Now, a More Pointed Senryu
For interior
Is only seen so far as
One has courage for.
The Final Senryu
Yes, as Nietzsche said,
The abyss looks inside you;
You coward, a rose!
Now, A Waka Tanka
You must not blink, self,
“Rose is a rose is a rose”;
Surely it views you
From love’s history you know, of
Graceful falling days like leaves.
Can I Do a Lϋshi Kanshi?
And if days, leaves fall
Who are we to cry?
And if nights, moons bless,
Why are we to sigh?
And if bud, bloom drops,
What can we do nigh?
And if flower weeps,
Why not let it die?
How About Another Lϋshi?
Will the bloom not forgive us,
For giving it a just end?
Won’t the lover regret us,
For making him just a friend?
Won’t the moon and sun light us
For knowing ire to forfend,
Won’t their bright rays reveal us
For refusing to pretend?
They Say Jueji Kanshi Is Harder
Existentialists,
We gave up our choice.
Asked if God’s alive,
Could she—Hear our voice?
And Jueji Is Harder
Gandhi’s plan of love for all
Speaks volumes thus to Fate here—
Where are we bound, to roses
All, in our place—on a bier.
And The Last Word
And for love, there remains this to be said, this last,
After the final 7 syllables are past,
That roses may be all we have left
For a love which is not universal,
And healing,
But particular, selfish, a feather from a mynah bird,
A chattering and a squawking governing its nature,
For Gandhi had a nation, a world, of children,
Other than his own.
[Wasn’t there a scandal
Of him sleeping with his own grandchildren,
Nieces,
Testing whether he could resist temptation?

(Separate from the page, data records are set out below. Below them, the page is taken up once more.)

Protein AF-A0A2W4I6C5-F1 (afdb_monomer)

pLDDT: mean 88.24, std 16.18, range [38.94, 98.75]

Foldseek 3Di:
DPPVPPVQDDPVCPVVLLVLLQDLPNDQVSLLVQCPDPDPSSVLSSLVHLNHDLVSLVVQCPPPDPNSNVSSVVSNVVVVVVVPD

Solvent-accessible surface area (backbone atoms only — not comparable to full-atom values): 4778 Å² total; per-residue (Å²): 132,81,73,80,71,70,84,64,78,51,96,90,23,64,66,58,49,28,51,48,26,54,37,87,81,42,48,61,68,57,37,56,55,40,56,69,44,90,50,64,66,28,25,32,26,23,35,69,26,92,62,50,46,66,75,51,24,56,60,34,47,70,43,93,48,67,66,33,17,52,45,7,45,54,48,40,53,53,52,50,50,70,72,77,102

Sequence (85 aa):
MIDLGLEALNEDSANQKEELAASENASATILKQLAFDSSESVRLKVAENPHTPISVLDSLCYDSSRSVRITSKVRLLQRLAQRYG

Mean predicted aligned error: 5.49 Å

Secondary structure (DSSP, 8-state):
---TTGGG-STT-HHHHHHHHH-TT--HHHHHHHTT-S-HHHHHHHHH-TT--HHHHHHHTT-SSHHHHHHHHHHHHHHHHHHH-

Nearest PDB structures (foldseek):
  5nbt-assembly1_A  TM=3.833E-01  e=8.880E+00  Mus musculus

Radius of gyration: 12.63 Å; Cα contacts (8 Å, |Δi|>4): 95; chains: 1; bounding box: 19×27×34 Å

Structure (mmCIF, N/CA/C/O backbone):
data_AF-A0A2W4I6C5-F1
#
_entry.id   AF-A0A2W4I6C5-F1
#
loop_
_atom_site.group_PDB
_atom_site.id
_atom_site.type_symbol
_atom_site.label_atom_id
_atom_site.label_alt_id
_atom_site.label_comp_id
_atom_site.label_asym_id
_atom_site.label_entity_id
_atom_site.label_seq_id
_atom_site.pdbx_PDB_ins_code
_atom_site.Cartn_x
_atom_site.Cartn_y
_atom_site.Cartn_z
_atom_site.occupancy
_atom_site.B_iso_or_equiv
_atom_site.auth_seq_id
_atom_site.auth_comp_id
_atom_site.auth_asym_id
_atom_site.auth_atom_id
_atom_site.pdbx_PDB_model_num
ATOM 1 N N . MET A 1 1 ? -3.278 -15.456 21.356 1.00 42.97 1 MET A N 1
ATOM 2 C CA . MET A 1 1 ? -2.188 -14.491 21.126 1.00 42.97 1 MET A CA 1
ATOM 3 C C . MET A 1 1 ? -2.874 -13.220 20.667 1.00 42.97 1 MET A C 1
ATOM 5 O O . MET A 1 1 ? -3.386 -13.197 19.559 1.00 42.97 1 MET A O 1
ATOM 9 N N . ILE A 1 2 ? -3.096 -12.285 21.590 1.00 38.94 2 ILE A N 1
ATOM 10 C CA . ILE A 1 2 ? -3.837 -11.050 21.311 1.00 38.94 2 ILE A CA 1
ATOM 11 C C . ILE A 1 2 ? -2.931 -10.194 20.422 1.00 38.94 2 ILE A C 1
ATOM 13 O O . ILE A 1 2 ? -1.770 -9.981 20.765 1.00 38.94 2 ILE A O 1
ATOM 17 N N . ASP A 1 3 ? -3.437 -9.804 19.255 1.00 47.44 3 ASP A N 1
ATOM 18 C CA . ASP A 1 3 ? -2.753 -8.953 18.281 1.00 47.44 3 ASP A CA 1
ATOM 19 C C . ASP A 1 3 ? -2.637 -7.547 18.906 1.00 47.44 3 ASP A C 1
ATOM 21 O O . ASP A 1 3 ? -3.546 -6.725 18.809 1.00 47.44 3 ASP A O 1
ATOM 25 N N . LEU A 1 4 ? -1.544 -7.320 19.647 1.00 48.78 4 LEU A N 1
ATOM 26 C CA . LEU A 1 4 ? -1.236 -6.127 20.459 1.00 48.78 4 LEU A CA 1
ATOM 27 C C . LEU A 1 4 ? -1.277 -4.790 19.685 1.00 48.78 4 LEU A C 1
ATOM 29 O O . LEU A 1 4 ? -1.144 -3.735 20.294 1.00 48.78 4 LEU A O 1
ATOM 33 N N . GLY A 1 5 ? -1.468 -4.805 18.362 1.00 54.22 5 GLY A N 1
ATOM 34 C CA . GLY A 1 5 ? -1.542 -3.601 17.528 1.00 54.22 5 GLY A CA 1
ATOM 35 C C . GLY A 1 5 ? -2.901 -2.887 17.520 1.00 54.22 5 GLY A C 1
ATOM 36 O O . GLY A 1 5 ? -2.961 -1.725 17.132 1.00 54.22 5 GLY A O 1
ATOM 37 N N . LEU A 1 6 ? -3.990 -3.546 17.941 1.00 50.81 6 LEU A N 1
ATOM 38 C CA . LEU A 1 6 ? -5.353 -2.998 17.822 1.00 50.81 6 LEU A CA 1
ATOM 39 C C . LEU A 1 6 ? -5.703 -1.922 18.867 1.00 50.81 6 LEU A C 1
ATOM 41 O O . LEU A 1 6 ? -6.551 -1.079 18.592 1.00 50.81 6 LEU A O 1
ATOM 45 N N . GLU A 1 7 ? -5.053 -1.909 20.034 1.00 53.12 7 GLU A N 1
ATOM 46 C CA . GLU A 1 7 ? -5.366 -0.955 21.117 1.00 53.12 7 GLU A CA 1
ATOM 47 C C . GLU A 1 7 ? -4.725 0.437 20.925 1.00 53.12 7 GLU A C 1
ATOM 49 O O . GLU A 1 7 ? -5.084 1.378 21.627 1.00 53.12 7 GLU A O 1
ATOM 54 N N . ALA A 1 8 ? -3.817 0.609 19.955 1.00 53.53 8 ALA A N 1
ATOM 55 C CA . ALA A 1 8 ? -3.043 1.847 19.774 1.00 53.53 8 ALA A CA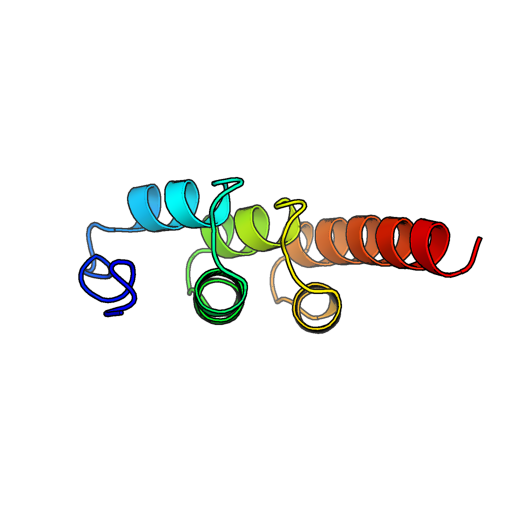 1
ATOM 56 C C . ALA A 1 8 ? -3.663 2.877 18.799 1.00 53.53 8 ALA A C 1
ATOM 58 O O . ALA A 1 8 ? -3.058 3.907 18.516 1.00 53.53 8 ALA A O 1
ATOM 59 N N . LEU A 1 9 ? -4.861 2.636 18.258 1.00 58.34 9 LEU A N 1
ATOM 60 C CA . LEU A 1 9 ? -5.417 3.430 17.150 1.00 58.34 9 LEU A CA 1
ATOM 61 C C . LEU A 1 9 ? -6.379 4.553 17.599 1.00 58.34 9 LEU A C 1
ATOM 63 O O . LEU A 1 9 ? -7.465 4.684 17.040 1.00 58.34 9 LEU A O 1
ATOM 67 N N . ASN A 1 10 ? -5.993 5.384 18.576 1.00 56.19 10 ASN A N 1
ATOM 68 C CA . ASN A 1 10 ? -6.755 6.593 18.960 1.00 56.19 10 ASN A CA 1
ATOM 69 C C . ASN A 1 10 ? -6.316 7.834 18.160 1.00 56.19 10 ASN A C 1
ATOM 71 O O . ASN A 1 10 ? -5.234 7.843 17.604 1.00 56.19 10 ASN A O 1
ATOM 75 N N . GLU A 1 11 ? -7.121 8.894 18.067 1.00 53.28 11 GLU A N 1
ATOM 76 C CA . GLU A 1 11 ? -6.940 10.013 17.108 1.00 53.28 11 GLU A CA 1
ATOM 77 C C . GLU A 1 11 ? -5.590 10.777 17.169 1.00 53.28 11 GLU A C 1
ATOM 79 O O . GLU A 1 11 ? -5.225 11.419 16.189 1.00 53.28 11 GLU A O 1
ATOM 84 N N . ASP A 1 12 ? -4.790 10.619 18.231 1.00 56.44 12 ASP A N 1
ATOM 85 C CA . ASP A 1 12 ? -3.406 11.137 18.360 1.00 56.44 12 ASP A CA 1
ATOM 86 C C . ASP A 1 12 ? -2.327 10.213 17.717 1.00 56.44 12 ASP A C 1
ATOM 88 O O . ASP A 1 12 ? -1.121 10.407 17.867 1.00 56.44 12 ASP A O 1
ATOM 92 N N . SER A 1 13 ? -2.756 9.161 17.004 1.00 69.81 13 SER A N 1
ATOM 93 C CA . SER A 1 13 ? -1.946 8.005 16.564 1.00 69.81 13 SER A CA 1
ATOM 94 C C . SER A 1 13 ? -1.331 8.097 15.168 1.00 69.81 13 SER A C 1
ATOM 96 O O . SER A 1 13 ? -0.762 7.107 14.716 1.00 69.81 13 SER A O 1
ATOM 98 N N . ALA A 1 14 ? -1.416 9.222 14.451 1.00 74.31 14 ALA A N 1
ATOM 99 C CA . ALA A 1 14 ? -0.912 9.282 13.070 1.00 74.31 14 ALA A CA 1
ATOM 100 C C . ALA A 1 14 ? 0.565 8.847 12.975 1.00 74.31 14 ALA A C 1
ATOM 102 O O . ALA A 1 14 ? 0.896 7.955 12.195 1.00 74.31 14 ALA A O 1
ATOM 103 N N . ASN A 1 15 ? 1.418 9.366 13.864 1.00 84.00 15 ASN A N 1
ATOM 104 C CA . ASN A 1 15 ? 2.833 8.988 13.926 1.00 84.00 15 ASN A CA 1
ATOM 105 C C . ASN A 1 15 ? 3.027 7.513 14.315 1.00 84.00 15 ASN A C 1
ATOM 107 O O . ASN A 1 15 ? 3.836 6.818 13.710 1.00 84.00 15 ASN A O 1
ATOM 111 N N . GLN A 1 16 ? 2.248 6.998 15.270 1.00 85.25 16 GLN A N 1
ATOM 112 C CA . GLN A 1 16 ? 2.334 5.595 15.694 1.00 85.25 16 GLN A CA 1
ATOM 113 C C . GLN A 1 16 ? 1.899 4.632 14.583 1.00 85.25 16 GLN A C 1
ATOM 115 O O . GLN A 1 16 ? 2.508 3.583 14.390 1.00 85.25 16 GLN A O 1
ATOM 120 N N . LYS A 1 17 ? 0.863 4.987 13.816 1.00 89.19 17 LYS A N 1
ATOM 121 C CA . LYS A 1 17 ? 0.431 4.215 12.647 1.00 89.19 17 LYS A CA 1
ATOM 122 C C . LYS A 1 17 ? 1.478 4.233 11.547 1.00 89.19 17 LYS A C 1
ATOM 124 O O . LYS A 1 17 ? 1.685 3.203 10.916 1.00 89.19 17 LYS A O 1
ATOM 129 N N . GLU A 1 18 ? 2.138 5.366 11.319 1.00 91.56 18 GLU A N 1
ATOM 130 C CA . GLU A 1 18 ? 3.255 5.445 10.376 1.00 91.56 18 GLU A CA 1
ATOM 131 C C . GLU A 1 18 ? 4.427 4.567 10.819 1.00 91.56 18 GLU A C 1
ATOM 133 O O . GLU A 1 18 ? 4.950 3.807 10.006 1.00 91.56 18 GLU A O 1
ATOM 138 N N . GLU A 1 19 ? 4.799 4.603 12.101 1.00 91.31 19 GLU A N 1
ATOM 139 C CA . GLU A 1 19 ? 5.842 3.745 12.676 1.00 91.31 19 GLU A CA 1
ATOM 140 C C . GLU A 1 19 ? 5.490 2.257 12.551 1.00 91.31 19 GLU A C 1
ATOM 142 O O . GLU A 1 19 ? 6.310 1.456 12.097 1.00 91.31 19 GLU A O 1
ATOM 147 N N . LEU A 1 20 ? 4.251 1.878 12.880 1.00 90.75 20 LEU A N 1
ATOM 148 C CA . LEU A 1 20 ? 3.759 0.512 12.708 1.00 90.75 20 LEU A CA 1
ATOM 149 C C . LEU A 1 20 ? 3.747 0.098 11.236 1.00 90.75 20 LEU A C 1
ATOM 151 O O . LEU A 1 20 ? 4.189 -1.001 10.914 1.00 90.75 20 LEU A O 1
ATOM 155 N N . ALA A 1 21 ? 3.290 0.968 10.334 1.00 94.56 21 ALA A N 1
ATOM 156 C CA . ALA A 1 21 ? 3.296 0.712 8.899 1.00 94.56 21 ALA A CA 1
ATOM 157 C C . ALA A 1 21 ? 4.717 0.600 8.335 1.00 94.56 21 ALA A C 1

Oh, shut the fuck up, you diabolical dragon,
The Chinese call you the breath of heaven,
Do you have to ruin our every illusion,
Or reason to believe?
This is poetry, keep a few facts to yourself.]
We can hardly claim so much for love,
Unless we are likewise given to the quixotic,
The altruistic, the benevolent.
But we, my love and I,
In our time groused and fought and argued,
And tried each other’s patience.
That’s hardly even a rose’s worth,
So let me name the rose as the only reward,
Slight efforts at another culture’s poetic frames
A gesture rosy as dawn, and the rosy-fingered dawn,
And rosy enough for the common parlance
Of roses as petals not of petulance but akin
To the best of adoration.
Thus, the poetic subject, the image, the metaphor,
Dare I even call it a metonymy
For love’s own self-enclosing, in-folding self?
It’s over for now, at any rate.
I’ve exhausted my topic,
And must find another.
So, okay, you’ve done your calisthenics, by proving
(Sort of proving) that if you try,
You can write Eastern forms other than a haiku.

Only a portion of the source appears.